PDF Ausführliche Beschreibung des Kriminalfalls von 1740

Diskussion:

Kindsmörderinnen wurden auch 1740 noch nach der 1532 erschienenen "Carolina", der Halsgerichtsordnung Karls des V., zum "Säcken" verurteilt - man steckte sie mit Tieren in einen Sack und ertränkte sie. Eine Begnadigung zum - weniger schimpflichen und wohl auch weniger qualvollen - Köpfen mit dem Schwert war allerdings durchaus üblich. Als Begründung führte man das Fehlen eines geeignetes Gewässers an - so auch bei Dorotheé Elisabeth Mücke.

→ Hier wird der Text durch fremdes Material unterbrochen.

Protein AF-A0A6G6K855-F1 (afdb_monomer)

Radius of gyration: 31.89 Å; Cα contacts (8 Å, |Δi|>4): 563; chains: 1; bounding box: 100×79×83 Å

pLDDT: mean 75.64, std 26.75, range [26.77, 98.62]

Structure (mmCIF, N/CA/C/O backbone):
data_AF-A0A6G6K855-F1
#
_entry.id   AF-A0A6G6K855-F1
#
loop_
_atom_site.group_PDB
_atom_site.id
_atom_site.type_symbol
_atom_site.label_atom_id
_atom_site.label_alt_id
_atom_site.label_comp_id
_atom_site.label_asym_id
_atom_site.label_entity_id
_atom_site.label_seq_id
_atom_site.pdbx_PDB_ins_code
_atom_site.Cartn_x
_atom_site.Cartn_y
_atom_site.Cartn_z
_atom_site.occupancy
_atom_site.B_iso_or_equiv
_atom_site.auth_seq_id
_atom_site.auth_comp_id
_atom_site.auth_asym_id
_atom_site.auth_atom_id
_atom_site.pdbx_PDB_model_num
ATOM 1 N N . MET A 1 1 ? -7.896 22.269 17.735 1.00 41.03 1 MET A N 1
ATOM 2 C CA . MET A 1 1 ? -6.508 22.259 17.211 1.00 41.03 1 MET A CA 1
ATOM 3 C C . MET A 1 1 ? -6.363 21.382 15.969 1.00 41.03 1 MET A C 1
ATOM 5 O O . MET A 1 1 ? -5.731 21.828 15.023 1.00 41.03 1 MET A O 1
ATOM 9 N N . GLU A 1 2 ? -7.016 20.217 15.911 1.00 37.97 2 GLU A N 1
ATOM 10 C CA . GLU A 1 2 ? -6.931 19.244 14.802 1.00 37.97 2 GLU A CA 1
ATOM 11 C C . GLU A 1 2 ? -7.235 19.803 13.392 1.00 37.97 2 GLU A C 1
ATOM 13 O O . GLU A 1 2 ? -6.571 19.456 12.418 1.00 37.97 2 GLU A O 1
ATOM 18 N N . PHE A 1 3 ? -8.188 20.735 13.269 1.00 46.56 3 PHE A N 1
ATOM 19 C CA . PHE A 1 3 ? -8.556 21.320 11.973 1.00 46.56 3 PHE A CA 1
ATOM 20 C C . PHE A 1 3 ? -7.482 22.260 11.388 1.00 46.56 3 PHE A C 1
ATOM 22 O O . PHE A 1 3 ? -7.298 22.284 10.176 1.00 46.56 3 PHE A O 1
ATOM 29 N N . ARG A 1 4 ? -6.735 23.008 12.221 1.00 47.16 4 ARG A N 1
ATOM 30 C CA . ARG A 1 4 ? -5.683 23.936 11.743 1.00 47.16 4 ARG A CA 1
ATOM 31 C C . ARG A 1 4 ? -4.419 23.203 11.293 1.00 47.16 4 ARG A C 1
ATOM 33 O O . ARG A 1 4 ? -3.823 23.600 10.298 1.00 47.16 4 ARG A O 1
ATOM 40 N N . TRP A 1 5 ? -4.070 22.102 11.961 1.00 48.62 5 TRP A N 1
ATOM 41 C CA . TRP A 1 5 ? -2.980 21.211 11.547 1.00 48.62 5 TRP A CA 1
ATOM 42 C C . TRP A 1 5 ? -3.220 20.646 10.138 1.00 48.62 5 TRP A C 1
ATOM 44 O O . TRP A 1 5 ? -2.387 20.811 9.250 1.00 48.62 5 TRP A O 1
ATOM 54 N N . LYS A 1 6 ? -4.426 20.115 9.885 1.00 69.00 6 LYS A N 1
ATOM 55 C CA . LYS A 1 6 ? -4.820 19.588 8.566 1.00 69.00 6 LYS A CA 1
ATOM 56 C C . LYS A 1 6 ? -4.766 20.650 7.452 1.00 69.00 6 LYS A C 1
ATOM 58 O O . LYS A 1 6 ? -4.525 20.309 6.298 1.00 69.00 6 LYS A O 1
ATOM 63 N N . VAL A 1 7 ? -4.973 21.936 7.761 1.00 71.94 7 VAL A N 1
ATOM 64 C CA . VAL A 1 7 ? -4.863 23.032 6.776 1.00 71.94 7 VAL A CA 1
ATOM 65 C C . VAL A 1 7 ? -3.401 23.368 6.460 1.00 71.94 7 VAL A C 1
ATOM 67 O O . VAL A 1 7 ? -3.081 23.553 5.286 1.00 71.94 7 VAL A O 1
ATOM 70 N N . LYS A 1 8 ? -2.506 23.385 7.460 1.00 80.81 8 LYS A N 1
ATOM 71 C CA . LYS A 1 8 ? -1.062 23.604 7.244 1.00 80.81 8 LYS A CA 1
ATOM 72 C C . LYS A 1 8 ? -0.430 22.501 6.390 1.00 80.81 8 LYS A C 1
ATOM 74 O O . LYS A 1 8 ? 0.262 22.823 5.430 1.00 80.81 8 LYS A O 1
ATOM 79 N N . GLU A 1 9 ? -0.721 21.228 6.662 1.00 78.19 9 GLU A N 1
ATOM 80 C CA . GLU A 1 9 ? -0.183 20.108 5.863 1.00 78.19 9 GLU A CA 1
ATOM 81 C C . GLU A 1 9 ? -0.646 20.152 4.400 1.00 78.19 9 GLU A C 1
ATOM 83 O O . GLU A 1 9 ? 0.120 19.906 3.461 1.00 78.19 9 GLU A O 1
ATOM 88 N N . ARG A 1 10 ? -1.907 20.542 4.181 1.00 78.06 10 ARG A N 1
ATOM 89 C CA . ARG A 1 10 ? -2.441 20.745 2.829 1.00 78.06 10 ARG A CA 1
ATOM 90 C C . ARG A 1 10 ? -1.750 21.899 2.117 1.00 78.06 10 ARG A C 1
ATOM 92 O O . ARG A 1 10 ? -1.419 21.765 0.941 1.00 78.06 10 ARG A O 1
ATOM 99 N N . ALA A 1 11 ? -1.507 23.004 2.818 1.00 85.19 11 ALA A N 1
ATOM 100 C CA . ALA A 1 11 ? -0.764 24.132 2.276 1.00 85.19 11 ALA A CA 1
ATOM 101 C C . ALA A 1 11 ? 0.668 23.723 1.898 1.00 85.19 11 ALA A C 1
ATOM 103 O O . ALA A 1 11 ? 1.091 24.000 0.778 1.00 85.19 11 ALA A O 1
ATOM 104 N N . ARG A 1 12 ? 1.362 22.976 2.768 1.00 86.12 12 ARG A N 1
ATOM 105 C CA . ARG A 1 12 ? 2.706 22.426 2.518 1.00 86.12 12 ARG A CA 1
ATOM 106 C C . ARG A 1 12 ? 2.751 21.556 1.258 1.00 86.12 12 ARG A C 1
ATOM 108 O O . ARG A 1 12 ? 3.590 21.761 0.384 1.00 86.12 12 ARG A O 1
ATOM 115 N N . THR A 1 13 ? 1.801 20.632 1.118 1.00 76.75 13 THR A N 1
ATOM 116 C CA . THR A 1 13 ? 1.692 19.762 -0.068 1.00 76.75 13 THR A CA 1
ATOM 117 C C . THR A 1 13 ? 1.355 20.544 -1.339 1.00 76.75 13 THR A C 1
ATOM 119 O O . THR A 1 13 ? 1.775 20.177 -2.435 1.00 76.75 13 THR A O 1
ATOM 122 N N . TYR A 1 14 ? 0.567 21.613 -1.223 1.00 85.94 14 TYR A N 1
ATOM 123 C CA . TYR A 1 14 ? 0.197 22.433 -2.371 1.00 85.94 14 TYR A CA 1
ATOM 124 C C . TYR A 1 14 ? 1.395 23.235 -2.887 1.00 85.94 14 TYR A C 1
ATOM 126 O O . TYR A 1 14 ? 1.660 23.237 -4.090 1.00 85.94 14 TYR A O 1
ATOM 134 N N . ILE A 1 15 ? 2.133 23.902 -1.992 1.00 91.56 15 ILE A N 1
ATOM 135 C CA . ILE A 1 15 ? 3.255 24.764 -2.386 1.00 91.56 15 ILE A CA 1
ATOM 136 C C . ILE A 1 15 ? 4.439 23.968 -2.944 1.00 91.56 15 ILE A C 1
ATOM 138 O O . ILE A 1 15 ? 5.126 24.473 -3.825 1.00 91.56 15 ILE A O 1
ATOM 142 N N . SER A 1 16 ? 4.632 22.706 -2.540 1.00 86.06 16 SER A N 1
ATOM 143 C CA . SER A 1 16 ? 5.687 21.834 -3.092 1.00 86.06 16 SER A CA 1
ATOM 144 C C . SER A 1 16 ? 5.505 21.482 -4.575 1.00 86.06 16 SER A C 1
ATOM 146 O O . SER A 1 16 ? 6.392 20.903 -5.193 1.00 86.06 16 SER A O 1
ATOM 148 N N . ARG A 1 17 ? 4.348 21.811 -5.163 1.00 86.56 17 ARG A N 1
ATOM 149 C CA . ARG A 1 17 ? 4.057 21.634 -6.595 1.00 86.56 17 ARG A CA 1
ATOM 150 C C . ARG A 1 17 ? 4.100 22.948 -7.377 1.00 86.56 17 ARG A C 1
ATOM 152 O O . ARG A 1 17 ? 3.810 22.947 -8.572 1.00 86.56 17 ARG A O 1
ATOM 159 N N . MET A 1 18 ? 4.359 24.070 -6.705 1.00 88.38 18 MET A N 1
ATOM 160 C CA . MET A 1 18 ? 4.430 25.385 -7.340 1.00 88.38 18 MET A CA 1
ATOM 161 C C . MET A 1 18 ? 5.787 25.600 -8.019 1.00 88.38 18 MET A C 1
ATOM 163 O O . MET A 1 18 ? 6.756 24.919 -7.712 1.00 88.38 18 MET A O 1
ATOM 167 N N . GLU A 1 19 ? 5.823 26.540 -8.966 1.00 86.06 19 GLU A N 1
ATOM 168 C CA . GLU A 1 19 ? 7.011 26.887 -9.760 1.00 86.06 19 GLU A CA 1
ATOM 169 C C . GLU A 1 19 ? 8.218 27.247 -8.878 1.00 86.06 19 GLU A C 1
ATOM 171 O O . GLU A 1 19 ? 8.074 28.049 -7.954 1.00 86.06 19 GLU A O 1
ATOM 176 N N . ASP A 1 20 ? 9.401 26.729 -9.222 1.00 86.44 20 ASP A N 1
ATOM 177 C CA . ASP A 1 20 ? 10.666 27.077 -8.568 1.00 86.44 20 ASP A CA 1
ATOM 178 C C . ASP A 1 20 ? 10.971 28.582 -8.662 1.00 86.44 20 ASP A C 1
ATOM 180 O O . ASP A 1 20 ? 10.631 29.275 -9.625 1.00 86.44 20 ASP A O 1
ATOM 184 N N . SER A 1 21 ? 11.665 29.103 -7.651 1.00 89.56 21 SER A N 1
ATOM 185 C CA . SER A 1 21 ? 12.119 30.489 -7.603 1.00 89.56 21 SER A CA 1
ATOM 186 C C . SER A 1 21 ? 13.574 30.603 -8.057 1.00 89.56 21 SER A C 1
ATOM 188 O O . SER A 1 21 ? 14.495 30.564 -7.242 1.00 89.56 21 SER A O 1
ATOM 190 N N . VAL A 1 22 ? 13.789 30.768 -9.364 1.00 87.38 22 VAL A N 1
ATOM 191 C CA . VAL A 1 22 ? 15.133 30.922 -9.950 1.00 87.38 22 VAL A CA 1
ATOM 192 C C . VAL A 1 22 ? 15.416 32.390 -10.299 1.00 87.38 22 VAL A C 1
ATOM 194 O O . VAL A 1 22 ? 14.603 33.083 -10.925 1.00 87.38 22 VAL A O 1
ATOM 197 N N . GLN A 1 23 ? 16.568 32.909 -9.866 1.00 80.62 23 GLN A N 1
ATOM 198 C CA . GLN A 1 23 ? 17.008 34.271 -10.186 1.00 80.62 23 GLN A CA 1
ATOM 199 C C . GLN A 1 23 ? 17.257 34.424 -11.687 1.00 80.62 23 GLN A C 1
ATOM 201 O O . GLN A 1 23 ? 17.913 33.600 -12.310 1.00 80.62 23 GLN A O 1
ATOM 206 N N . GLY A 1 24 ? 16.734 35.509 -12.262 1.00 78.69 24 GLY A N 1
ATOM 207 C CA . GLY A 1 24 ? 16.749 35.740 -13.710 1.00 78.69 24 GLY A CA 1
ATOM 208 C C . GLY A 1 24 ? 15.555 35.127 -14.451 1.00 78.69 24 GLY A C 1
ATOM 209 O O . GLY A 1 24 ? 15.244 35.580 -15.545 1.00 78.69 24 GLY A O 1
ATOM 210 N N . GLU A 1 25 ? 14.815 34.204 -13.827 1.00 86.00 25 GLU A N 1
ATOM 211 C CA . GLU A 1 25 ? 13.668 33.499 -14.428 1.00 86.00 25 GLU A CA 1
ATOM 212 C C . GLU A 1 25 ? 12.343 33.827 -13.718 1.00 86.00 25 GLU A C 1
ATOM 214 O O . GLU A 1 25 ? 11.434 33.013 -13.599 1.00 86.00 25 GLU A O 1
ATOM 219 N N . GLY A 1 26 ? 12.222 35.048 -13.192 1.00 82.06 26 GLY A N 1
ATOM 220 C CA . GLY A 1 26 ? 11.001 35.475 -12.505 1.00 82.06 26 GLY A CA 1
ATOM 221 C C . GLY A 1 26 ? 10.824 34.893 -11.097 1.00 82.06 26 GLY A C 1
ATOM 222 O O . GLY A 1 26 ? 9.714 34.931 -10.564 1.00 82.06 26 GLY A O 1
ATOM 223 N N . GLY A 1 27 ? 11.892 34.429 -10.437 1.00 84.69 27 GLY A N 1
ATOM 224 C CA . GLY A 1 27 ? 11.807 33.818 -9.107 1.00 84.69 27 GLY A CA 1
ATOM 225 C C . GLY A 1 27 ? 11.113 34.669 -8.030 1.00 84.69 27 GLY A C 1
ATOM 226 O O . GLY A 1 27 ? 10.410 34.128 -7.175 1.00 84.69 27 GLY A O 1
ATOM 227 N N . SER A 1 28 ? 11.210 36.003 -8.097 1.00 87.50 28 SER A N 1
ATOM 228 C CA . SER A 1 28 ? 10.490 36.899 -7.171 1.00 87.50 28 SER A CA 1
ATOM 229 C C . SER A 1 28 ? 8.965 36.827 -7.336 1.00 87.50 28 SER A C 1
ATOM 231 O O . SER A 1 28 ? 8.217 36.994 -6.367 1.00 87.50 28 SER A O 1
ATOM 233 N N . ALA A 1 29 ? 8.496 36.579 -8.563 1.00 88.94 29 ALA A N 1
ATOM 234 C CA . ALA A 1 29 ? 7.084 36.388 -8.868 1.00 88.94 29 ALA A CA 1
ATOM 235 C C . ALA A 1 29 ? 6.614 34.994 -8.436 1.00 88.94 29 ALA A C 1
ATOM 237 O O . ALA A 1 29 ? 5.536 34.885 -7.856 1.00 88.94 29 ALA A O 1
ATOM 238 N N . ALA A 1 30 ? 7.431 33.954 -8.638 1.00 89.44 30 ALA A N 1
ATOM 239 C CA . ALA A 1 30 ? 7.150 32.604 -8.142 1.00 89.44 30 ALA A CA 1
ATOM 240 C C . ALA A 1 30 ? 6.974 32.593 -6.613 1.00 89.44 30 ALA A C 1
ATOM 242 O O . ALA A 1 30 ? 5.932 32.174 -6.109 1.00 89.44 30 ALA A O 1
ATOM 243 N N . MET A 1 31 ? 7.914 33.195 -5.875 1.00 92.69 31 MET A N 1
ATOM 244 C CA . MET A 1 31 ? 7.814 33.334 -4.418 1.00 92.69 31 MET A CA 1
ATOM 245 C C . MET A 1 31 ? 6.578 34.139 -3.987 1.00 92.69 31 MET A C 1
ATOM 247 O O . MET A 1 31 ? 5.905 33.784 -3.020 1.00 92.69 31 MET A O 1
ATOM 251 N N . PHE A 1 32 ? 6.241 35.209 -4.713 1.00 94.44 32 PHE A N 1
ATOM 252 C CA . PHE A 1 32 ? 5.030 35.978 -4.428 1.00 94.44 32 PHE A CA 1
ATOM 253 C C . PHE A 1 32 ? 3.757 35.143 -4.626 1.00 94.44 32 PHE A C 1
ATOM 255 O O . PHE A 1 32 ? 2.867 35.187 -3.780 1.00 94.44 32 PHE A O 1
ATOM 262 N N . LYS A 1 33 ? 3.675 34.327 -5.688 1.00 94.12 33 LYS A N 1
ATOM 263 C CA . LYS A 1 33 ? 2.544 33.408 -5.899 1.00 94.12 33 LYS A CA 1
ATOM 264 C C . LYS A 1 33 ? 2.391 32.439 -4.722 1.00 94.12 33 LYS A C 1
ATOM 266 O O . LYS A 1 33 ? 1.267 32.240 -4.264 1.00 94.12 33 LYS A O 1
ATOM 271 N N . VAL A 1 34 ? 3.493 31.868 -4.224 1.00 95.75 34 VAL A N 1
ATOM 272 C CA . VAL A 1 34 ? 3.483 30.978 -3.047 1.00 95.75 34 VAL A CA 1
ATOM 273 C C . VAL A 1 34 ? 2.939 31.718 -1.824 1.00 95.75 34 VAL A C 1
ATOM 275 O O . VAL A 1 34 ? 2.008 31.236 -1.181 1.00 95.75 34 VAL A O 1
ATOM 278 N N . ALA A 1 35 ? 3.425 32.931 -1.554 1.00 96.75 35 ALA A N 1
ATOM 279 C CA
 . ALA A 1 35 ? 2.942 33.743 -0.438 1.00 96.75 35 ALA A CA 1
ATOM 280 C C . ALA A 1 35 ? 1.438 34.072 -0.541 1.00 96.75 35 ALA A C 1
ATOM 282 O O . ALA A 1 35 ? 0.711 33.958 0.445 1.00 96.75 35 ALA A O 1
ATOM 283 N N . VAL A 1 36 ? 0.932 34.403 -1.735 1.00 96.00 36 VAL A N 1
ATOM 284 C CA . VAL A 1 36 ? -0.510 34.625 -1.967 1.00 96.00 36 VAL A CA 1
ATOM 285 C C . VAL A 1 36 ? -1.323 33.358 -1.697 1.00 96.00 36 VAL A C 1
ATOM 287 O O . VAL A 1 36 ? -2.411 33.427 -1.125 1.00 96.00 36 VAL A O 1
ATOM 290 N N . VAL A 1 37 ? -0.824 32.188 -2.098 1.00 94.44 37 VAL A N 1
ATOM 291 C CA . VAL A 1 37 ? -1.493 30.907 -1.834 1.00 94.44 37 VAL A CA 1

Ihr Körper wurde aber nach dem Köpfen aufs Rad geflochten und an der Wegkreuzung zur Schau gestellt.

Die Überlieferung, die Kindsmörderin Vürig sei von 2 Joch Ochsen (also vier Ochsen, die zu zweit im Joch liefen) auseinandergerissen worden, könnte ins Reich der Sagen gehören. Zu Vierteilungen wurden eher Hochverräter und vor allem Männer verurteilt, diese Strafe war für Frauen unüblich - schon aus Gründen der "Schicklichkeit".
Die einzige Verbindung zu Ochsen oder zur Ochsenhäuten in Bezug auf eine Hinrichtung, die es gegeben haben könnte, ist eine strafverschärfende und zusätzlich schimpfliche  Maßnahme: Man wickelte die Delinquentin in eine Ochsenhaurt und schleift sie brutal zur Richtstatt. Ob die Überlieferung eines solchen Verfahrens zur Geschichte von den zwei Joch Ochsen geführt hat, können wir natürlich nicht mehr feststellen, da uns alle Unterlagen dazu fehlen.